先日、夏風邪をひいて生まれて初めて39℃の向こう側に行ってきました…ひたすら寒かったです(笑)
皆さんも体には気をつけて下さい。
さて、話は本編。これにて大魔王師弟のオラリオ三日目は終了。
今話より、フレイヤ様も本格的に参戦予定。
ベルくんは原作でもレベル1の時からフレイヤ様の視線に度々気づいていたので、今回はソレの発展形の話にしてみました。

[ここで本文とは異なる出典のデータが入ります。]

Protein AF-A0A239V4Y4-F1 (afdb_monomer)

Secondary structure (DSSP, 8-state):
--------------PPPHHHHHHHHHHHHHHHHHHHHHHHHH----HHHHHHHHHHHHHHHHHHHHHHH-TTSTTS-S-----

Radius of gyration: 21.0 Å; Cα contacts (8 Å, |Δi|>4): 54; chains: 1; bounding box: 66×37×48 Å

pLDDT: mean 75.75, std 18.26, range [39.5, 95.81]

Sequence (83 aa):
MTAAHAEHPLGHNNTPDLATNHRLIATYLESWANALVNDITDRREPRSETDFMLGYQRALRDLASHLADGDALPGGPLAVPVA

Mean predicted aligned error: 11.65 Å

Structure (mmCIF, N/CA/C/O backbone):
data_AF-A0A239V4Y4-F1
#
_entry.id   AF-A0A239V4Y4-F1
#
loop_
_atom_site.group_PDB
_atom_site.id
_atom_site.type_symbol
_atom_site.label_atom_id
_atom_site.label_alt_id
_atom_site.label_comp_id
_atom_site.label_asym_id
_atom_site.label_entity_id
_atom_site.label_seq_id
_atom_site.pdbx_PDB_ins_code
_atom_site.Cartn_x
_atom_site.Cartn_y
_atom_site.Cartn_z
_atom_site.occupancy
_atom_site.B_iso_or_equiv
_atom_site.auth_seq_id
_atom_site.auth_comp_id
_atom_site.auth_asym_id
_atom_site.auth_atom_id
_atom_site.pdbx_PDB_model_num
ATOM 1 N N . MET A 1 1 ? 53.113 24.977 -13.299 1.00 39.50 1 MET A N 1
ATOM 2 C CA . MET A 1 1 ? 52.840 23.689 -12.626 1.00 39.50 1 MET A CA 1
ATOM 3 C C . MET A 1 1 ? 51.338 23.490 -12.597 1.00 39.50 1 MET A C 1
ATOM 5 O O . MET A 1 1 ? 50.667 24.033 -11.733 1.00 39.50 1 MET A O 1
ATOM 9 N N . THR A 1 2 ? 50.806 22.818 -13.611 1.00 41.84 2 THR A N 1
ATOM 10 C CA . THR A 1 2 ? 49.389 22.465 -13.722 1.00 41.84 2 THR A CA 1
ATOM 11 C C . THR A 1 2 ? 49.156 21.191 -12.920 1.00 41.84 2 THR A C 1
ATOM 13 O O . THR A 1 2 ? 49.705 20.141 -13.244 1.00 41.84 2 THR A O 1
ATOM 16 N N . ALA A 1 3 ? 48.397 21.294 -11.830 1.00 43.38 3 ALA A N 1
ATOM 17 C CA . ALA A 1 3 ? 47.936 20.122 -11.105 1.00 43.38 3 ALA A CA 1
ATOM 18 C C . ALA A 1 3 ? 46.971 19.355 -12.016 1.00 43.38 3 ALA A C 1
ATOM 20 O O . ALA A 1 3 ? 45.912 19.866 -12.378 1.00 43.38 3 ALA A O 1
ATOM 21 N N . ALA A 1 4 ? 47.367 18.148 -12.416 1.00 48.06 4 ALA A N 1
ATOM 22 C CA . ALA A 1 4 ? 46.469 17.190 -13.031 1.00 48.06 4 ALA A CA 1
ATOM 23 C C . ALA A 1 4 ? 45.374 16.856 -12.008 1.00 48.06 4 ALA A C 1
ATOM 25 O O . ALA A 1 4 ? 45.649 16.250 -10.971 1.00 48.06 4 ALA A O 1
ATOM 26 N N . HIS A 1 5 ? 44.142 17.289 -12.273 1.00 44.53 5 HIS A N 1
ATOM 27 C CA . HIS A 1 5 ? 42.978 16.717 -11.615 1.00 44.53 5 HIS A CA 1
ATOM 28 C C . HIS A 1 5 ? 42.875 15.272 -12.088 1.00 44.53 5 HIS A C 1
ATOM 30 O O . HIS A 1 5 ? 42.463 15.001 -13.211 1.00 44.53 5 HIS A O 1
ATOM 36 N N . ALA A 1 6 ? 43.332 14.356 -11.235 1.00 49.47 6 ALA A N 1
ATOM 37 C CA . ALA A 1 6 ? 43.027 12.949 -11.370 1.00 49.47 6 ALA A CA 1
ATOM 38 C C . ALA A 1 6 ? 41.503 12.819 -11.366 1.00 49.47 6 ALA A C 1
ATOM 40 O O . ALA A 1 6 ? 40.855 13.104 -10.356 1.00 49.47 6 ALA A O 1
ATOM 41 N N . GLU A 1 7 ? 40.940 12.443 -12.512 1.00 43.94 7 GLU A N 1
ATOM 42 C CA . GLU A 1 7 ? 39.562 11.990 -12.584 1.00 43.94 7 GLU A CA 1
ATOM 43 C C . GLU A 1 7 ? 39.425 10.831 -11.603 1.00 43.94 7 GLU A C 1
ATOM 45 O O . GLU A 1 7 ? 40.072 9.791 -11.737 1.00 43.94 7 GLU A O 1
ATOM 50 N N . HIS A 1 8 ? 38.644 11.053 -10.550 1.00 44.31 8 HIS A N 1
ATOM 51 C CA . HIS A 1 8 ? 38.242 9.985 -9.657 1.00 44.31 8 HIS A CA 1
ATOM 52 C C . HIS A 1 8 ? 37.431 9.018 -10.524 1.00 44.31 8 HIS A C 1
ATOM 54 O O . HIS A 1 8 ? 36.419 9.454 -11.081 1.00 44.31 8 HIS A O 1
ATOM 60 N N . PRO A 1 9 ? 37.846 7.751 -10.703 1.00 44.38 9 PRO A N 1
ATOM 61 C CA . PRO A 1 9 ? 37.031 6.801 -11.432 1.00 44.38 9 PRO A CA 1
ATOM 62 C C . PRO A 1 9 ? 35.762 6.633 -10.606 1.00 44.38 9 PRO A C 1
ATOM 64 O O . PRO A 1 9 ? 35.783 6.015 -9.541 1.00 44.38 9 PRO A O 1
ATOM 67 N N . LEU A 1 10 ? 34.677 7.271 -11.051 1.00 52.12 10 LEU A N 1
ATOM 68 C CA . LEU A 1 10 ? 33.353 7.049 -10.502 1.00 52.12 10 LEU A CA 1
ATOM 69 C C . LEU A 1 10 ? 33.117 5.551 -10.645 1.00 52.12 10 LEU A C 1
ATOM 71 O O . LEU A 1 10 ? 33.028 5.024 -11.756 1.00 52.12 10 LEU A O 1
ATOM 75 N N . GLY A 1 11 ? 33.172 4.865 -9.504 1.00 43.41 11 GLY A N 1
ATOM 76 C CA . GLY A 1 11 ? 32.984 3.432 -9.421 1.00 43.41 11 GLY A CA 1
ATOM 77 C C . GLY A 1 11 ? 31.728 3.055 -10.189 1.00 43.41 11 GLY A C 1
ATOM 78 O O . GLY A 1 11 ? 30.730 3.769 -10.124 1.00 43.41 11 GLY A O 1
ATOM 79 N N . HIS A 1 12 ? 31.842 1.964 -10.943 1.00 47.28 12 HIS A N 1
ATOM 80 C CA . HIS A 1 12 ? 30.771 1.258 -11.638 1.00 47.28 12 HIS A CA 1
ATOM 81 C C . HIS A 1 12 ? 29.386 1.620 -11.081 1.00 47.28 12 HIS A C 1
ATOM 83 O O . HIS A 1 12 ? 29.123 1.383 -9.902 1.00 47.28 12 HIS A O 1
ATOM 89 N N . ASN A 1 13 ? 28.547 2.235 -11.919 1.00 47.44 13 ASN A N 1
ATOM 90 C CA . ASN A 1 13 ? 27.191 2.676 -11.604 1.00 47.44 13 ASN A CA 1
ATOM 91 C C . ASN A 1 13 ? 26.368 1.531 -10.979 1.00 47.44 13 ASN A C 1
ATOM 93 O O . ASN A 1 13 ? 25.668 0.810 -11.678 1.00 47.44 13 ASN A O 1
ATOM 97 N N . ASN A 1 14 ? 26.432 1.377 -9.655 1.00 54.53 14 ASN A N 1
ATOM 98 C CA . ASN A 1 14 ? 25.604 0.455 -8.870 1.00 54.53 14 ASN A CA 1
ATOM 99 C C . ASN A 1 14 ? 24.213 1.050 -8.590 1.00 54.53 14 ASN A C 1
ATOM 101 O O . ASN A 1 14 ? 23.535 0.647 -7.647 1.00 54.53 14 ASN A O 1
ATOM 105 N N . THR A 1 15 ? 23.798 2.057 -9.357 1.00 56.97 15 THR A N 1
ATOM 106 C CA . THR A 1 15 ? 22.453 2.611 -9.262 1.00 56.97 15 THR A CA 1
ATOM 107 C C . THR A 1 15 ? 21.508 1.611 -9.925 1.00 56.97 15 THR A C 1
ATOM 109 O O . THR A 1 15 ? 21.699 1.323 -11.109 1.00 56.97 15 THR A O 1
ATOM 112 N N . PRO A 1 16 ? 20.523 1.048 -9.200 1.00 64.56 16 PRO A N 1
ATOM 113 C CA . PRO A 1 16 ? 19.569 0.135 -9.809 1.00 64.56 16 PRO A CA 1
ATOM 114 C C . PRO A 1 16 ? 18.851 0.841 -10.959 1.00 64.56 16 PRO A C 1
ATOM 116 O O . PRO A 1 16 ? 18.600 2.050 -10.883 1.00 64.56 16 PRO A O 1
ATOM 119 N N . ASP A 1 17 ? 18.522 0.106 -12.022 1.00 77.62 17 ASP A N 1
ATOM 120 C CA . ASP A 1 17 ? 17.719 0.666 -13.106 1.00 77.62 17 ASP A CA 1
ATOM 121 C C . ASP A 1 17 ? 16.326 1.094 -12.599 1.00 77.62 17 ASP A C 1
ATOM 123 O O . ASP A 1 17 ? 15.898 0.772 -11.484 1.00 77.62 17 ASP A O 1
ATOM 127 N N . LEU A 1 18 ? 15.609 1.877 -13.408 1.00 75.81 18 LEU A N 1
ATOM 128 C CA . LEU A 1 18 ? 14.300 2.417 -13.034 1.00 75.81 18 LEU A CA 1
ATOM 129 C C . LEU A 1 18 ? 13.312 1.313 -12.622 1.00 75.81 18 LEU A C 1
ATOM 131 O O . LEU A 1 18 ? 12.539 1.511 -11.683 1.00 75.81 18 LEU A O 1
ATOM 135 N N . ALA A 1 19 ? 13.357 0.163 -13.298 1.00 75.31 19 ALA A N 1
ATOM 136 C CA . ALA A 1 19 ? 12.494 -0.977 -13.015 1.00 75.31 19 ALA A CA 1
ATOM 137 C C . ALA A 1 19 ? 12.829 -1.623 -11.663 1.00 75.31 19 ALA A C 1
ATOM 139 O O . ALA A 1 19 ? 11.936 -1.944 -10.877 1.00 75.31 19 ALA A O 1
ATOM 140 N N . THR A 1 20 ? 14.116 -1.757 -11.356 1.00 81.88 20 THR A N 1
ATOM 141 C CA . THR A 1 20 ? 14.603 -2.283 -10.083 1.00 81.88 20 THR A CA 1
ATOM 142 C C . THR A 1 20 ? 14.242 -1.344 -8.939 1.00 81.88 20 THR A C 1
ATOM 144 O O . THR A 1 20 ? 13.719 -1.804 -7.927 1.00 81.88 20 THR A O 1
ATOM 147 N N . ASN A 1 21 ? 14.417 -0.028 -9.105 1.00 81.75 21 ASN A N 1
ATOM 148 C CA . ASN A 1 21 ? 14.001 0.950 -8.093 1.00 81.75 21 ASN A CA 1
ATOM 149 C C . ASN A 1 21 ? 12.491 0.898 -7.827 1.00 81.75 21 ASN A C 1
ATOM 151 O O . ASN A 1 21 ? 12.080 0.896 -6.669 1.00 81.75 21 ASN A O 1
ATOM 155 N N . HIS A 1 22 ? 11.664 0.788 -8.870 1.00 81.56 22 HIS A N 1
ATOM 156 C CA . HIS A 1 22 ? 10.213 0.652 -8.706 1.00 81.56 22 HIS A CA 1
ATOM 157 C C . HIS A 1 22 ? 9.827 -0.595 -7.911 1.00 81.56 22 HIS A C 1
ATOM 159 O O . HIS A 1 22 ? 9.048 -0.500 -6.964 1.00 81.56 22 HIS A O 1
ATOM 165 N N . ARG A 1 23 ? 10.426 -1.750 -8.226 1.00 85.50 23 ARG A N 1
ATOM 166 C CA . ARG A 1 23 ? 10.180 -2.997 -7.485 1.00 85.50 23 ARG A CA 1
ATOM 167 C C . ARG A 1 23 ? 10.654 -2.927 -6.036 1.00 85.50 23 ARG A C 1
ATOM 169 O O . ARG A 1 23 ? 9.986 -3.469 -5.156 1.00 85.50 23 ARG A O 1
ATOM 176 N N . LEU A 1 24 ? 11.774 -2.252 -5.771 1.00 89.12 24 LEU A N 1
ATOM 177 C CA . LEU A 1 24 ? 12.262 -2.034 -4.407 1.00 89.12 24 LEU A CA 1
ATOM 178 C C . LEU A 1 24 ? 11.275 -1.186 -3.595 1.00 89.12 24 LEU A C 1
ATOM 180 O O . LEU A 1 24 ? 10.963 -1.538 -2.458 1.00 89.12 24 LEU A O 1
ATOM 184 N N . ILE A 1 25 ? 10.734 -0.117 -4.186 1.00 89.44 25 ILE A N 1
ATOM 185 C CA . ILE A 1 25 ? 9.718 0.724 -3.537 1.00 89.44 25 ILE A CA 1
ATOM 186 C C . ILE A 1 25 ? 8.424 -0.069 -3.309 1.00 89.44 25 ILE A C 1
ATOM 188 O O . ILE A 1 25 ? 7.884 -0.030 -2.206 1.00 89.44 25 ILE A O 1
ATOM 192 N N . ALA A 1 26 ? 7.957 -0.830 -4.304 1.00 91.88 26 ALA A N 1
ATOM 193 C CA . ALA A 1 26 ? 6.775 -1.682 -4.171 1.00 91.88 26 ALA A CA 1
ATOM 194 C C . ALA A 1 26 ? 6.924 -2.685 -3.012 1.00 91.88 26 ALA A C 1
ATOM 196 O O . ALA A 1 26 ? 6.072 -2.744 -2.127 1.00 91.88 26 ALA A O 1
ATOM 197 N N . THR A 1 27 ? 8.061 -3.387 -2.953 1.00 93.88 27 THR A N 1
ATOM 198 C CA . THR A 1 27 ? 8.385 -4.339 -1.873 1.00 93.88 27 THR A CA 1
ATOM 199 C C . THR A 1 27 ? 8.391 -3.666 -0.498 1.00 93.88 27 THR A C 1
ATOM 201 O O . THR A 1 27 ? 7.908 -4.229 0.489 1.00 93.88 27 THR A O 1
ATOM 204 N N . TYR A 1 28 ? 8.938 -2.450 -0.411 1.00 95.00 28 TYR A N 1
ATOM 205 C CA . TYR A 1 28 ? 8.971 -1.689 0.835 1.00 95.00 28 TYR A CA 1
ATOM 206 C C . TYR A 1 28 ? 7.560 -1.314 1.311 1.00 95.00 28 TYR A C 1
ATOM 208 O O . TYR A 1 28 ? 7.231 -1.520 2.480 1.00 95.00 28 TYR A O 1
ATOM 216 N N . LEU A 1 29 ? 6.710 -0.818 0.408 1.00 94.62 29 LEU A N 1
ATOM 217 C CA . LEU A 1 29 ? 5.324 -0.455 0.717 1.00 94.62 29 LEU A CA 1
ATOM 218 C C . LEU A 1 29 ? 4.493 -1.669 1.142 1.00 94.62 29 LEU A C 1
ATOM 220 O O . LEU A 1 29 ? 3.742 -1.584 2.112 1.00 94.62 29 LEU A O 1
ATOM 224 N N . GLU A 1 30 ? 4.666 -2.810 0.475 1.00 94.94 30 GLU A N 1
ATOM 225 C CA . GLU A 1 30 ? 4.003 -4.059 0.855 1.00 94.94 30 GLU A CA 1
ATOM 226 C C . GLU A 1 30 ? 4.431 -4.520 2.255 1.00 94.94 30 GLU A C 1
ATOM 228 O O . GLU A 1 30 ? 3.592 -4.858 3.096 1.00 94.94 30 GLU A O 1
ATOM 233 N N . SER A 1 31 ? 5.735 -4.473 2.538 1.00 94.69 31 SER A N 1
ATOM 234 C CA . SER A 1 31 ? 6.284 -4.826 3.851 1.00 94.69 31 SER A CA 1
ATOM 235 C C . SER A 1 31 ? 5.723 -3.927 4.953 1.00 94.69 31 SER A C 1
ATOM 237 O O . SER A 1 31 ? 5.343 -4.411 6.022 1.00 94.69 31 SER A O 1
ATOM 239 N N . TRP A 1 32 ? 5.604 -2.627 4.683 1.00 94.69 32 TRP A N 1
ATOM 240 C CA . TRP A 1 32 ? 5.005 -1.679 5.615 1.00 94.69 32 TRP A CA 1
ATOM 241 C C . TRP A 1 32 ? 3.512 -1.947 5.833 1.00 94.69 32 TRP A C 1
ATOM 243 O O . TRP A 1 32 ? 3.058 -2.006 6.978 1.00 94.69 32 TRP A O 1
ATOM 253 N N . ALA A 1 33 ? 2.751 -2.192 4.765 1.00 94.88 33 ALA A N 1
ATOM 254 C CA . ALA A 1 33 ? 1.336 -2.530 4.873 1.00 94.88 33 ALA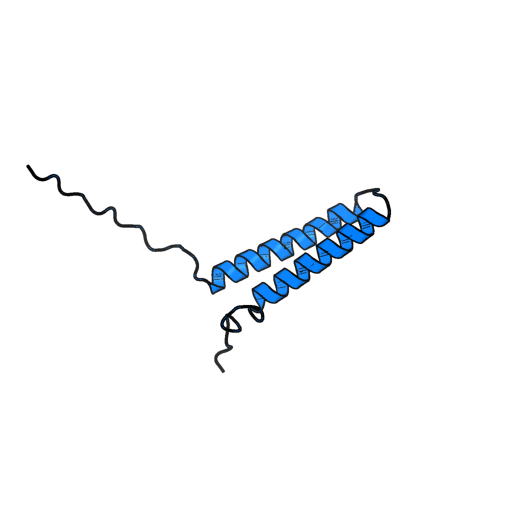 A CA 1
ATOM 255 C C . ALA A 1 33 ? 1.104 -3.807 5.699 1.00 94.88 33 ALA A C 1
ATOM 257 O O . ALA A 1 33 ? 0.122 -3.899 6.433 1.00 94.88 33 ALA A O 1
ATOM 258 N N . ASN A 1 34 ? 2.008 -4.786 5.609 1.00 92.75 34 ASN A N 1
ATOM 259 C CA . ASN A 1 34 ? 1.949 -6.004 6.415 1.00 92.75 34 ASN A CA 1
ATOM 260 C C . ASN A 1 34 ? 2.284 -5.744 7.889 1.00 92.75 34 ASN A C 1
ATOM 262 O O . ASN A 1 34 ? 1.599 -6.270 8.762 1.00 92.75 34 ASN A O 1
ATOM 266 N N . ALA A 1 35 ? 3.277 -4.901 8.178 1.00 91.38 35 ALA A N 1
ATOM 267 C CA . ALA A 1 35 ? 3.600 -4.510 9.551 1.00 91.38 35 ALA A CA 1
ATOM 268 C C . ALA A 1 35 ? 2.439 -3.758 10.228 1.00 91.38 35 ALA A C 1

そしてヘファイストス・ファミリア側は椿とヴェルフが登場。
この二人の出番もちょいちょいある予定です。
そしてバーン様、バーン様は今回より魔影軍団(仮)を結成中。
魔影軍団の「まおうのかげ」達は、言ってしまえば裏方なのであまり表舞台には出ないと思います。
またどうして影タイプのモンスターを使ったかと言うと、ダイ大を読んでいる方ならうっすら勘付くかと思います。
バーン様としては、後に魔影軍団長に相応しい相手が見つかれば指揮権を渡す予定です。
ちなみにバーン様が作ったまおうのかげは生まれたてなので、まだそんなに強くないです。
今のベルくんでも勝てるレベルです。
次話よりオラリオ四日目、次回もできるだけ早く更新する予定です。
補足・フレイヤ様は一巻の時点で割りと『神の鏡』を使っている様な描写があったので、作者的な解釈を書いておきました。